WORK ITEM: Find the line with "ATOM 3 C C ." in the entries below, then output every line from it down to the line with "ATOM 42 C CA", exactly and with no pictures.

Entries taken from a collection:

===============

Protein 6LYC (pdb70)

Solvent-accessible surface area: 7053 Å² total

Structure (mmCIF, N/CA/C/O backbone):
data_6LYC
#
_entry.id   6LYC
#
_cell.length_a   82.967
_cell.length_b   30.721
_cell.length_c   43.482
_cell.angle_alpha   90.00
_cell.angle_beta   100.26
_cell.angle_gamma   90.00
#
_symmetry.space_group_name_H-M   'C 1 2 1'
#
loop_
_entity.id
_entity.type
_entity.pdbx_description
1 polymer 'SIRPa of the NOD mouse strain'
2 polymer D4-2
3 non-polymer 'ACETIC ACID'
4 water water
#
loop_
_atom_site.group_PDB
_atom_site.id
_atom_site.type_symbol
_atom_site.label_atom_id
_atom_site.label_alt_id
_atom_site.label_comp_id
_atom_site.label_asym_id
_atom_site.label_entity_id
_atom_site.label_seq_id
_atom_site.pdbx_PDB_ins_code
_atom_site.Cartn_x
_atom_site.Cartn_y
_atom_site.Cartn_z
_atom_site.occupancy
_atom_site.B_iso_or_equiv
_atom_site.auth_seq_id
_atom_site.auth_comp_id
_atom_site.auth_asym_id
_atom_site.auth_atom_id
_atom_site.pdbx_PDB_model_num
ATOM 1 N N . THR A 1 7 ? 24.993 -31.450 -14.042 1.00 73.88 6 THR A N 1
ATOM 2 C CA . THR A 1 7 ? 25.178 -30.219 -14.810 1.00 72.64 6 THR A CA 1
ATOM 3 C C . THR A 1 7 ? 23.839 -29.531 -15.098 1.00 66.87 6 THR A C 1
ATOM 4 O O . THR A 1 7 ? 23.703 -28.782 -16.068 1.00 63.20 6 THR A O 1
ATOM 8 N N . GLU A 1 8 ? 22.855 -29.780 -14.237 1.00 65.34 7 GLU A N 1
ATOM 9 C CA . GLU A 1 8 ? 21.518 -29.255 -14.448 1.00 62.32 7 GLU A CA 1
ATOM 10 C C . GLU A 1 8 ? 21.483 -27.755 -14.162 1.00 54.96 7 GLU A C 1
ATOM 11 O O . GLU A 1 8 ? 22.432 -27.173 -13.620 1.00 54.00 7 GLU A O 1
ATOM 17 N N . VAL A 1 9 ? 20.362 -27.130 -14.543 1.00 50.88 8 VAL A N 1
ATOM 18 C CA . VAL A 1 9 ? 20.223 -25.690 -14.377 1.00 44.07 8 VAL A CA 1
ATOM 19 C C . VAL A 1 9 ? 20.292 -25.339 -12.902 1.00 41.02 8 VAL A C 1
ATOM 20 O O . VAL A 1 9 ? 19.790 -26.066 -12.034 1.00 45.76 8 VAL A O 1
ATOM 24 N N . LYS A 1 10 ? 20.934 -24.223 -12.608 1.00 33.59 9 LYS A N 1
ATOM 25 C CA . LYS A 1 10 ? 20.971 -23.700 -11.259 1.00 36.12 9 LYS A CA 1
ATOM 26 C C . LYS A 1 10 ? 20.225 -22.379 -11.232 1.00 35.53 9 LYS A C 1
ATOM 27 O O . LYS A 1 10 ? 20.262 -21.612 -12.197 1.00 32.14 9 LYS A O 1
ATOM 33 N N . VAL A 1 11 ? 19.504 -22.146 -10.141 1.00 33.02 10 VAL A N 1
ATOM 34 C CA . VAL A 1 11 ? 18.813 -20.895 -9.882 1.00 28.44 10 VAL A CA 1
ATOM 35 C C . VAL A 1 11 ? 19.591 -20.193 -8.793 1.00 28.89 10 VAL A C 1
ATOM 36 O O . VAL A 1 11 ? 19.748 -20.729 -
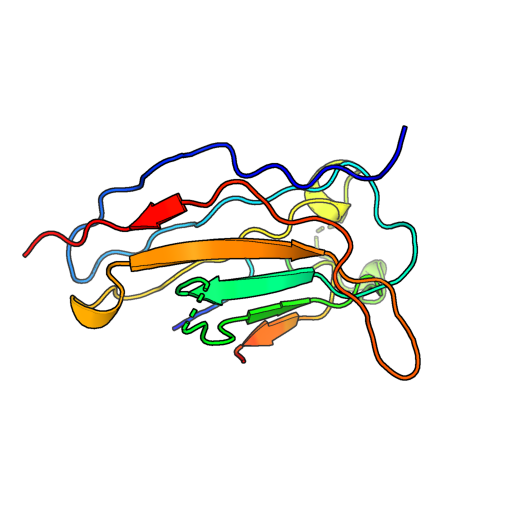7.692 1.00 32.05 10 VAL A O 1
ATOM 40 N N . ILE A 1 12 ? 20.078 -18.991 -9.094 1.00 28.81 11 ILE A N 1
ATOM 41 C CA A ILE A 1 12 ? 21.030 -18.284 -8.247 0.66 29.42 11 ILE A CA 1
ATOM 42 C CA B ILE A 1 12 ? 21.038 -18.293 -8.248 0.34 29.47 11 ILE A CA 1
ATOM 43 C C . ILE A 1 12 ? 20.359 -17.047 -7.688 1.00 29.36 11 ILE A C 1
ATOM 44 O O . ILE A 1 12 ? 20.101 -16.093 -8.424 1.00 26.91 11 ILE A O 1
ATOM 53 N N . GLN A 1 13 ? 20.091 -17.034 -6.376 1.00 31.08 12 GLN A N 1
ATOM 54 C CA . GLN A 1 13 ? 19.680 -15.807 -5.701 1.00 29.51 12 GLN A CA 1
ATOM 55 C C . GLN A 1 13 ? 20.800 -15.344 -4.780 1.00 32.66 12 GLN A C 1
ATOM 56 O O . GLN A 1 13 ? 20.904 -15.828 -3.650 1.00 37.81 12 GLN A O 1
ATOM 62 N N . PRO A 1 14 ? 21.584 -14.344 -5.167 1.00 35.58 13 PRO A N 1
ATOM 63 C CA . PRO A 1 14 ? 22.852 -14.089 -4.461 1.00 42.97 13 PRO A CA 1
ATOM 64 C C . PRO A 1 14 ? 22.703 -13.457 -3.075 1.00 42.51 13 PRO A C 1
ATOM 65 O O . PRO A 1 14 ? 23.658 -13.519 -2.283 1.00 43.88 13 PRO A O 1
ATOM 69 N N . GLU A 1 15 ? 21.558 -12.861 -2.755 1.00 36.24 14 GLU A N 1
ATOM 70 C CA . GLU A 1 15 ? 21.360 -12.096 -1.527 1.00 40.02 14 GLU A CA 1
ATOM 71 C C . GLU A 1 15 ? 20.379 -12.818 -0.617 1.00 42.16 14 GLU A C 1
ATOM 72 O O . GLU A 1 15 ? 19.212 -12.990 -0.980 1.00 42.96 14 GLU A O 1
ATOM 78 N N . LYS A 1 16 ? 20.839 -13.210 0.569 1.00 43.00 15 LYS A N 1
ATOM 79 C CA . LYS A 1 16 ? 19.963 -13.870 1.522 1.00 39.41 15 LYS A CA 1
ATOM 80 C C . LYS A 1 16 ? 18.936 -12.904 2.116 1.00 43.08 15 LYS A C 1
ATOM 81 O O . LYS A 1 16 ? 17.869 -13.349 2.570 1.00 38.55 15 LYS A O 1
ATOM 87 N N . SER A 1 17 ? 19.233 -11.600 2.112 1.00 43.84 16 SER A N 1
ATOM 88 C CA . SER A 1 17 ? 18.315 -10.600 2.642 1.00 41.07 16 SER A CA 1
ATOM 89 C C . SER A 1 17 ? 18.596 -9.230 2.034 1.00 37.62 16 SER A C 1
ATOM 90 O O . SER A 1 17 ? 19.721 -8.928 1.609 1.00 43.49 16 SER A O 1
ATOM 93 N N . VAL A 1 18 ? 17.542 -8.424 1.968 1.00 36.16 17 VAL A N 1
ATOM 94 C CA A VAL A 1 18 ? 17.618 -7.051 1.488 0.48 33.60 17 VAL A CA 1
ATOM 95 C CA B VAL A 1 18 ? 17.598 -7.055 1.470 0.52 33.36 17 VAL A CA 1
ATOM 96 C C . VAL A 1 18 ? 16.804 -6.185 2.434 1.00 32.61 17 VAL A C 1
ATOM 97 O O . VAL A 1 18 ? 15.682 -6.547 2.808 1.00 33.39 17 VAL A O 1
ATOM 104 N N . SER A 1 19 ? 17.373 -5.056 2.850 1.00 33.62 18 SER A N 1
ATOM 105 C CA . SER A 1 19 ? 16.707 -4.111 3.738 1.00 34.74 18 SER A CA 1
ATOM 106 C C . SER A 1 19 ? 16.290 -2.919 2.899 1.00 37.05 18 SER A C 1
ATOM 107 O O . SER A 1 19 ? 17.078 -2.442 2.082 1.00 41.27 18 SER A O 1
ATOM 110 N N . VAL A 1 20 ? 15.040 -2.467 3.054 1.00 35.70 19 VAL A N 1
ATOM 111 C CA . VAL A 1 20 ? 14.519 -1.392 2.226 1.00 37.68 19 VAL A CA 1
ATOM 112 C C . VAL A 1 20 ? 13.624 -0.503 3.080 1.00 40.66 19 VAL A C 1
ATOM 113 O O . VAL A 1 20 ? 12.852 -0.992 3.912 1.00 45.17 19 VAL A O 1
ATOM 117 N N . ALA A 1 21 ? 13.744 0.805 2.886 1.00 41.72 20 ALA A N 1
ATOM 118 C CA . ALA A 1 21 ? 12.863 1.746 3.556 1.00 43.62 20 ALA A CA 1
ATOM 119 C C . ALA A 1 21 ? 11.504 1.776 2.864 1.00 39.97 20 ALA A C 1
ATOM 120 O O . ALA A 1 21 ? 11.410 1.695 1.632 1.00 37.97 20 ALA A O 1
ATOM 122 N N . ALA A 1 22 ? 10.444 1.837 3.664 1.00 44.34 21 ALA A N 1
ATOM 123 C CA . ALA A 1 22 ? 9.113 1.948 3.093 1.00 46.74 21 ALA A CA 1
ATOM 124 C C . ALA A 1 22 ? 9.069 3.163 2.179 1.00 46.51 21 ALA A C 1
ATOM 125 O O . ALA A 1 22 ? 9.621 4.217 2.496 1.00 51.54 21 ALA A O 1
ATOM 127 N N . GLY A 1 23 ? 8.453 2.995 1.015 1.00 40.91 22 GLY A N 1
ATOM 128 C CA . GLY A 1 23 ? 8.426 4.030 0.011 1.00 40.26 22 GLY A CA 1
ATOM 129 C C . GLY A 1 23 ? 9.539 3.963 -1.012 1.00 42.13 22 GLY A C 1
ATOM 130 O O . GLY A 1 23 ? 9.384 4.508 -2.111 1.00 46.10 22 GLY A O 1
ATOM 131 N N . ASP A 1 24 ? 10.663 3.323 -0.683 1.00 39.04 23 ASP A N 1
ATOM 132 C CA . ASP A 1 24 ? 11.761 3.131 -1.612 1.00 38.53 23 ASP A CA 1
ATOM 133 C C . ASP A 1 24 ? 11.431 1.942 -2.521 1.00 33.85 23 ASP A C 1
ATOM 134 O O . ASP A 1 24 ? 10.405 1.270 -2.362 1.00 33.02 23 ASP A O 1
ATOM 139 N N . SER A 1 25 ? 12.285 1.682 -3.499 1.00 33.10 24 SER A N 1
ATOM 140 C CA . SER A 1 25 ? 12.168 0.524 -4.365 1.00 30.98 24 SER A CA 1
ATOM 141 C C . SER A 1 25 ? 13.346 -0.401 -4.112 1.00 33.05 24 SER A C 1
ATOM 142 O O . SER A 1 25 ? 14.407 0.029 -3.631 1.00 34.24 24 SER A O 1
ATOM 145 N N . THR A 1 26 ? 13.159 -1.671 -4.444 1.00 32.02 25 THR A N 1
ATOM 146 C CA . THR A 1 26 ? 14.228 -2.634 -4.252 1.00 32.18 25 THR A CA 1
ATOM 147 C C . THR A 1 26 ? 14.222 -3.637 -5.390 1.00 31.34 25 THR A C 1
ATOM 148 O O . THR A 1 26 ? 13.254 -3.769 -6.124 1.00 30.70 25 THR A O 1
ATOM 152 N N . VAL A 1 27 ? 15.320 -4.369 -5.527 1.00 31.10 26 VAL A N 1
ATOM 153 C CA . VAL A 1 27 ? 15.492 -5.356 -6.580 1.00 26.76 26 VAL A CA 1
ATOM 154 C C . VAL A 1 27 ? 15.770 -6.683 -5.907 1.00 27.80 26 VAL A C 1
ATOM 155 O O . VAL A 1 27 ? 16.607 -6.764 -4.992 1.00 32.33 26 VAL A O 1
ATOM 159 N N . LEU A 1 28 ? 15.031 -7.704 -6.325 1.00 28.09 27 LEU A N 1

===============

RESPONSE TO THE TASK:
ATOM 3 C C . THR A 1 7 ? 23.839 -29.531 -15.098 1.00 66.87 6 THR A C 1
ATOM 4 O O . THR A 1 7 ? 23.703 -28.782 -16.068 1.00 63.20 6 THR A O 1
ATOM 8 N N . GLU A 1 8 ? 22.855 -29.780 -14.237 1.00 65.34 7 GLU A N 1
ATOM 9 C CA . GLU A 1 8 ? 21.518 -29.255 -14.448 1.00 62.32 7 GLU A CA 1
ATOM 10 C C . GLU A 1 8 ? 21.483 -27.755 -14.162 1.00 54.96 7 GLU A C 1
ATOM 11 O O . GLU A 1 8 ? 22.432 -27.173 -13.620 1.00 54.00 7 GLU A O 1
ATOM 17 N N . VAL A 1 9 ? 20.362 -27.130 -14.543 1.00 50.88 8 VAL A N 1
ATOM 18 C CA . VAL A 1 9 ? 20.223 -25.690 -14.377 1.00 44.07 8 VAL A CA 1
ATOM 19 C C . VAL A 1 9 ? 20.292 -25.339 -12.902 1.00 41.02 8 VAL A C 1
ATOM 20 O O . VAL A 1 9 ? 19.790 -26.066 -12.034 1.00 45.76 8 VAL A O 1
ATOM 24 N N . LYS A 1 10 ? 20.934 -24.223 -12.608 1.00 33.59 9 LYS A N 1
ATOM 25 C CA . LYS A 1 10 ? 20.971 -23.700 -11.259 1.00 36.12 9 LYS A CA 1
ATOM 26 C C . LYS A 1 10 ? 20.225 -22.379 -11.232 1.00 35.53 9 LYS A C 1
ATOM 27 O O . LYS A 1 10 ? 20.262 -21.612 -12.197 1.00 32.14 9 LYS A O 1
ATOM 33 N N . VAL A 1 11 ? 19.504 -22.146 -10.141 1.00 33.02 10 VAL A N 1
ATOM 34 C CA . VAL A 1 11 ? 18.813 -20.895 -9.882 1.00 28.44 10 VAL A CA 1
ATOM 35 C C . VAL A 1 11 ? 19.591 -20.193 -8.793 1.00 28.89 10 VAL A C 1
ATOM 36 O O . VAL A 1 11 ? 19.748 -20.729 -
7.692 1.00 32.05 10 VAL A O 1
ATOM 40 N N . ILE A 1 12 ? 20.078 -18.991 -9.094 1.00 28.81 11 ILE A N 1
ATOM 41 C CA A ILE A 1 12 ? 21.030 -18.284 -8.247 0.66 29.42 11 ILE A CA 1
ATOM 42 C CA B ILE A 1 12 ? 21.038 -18.293 -8.248 0.34 29.47 11 ILE A CA 1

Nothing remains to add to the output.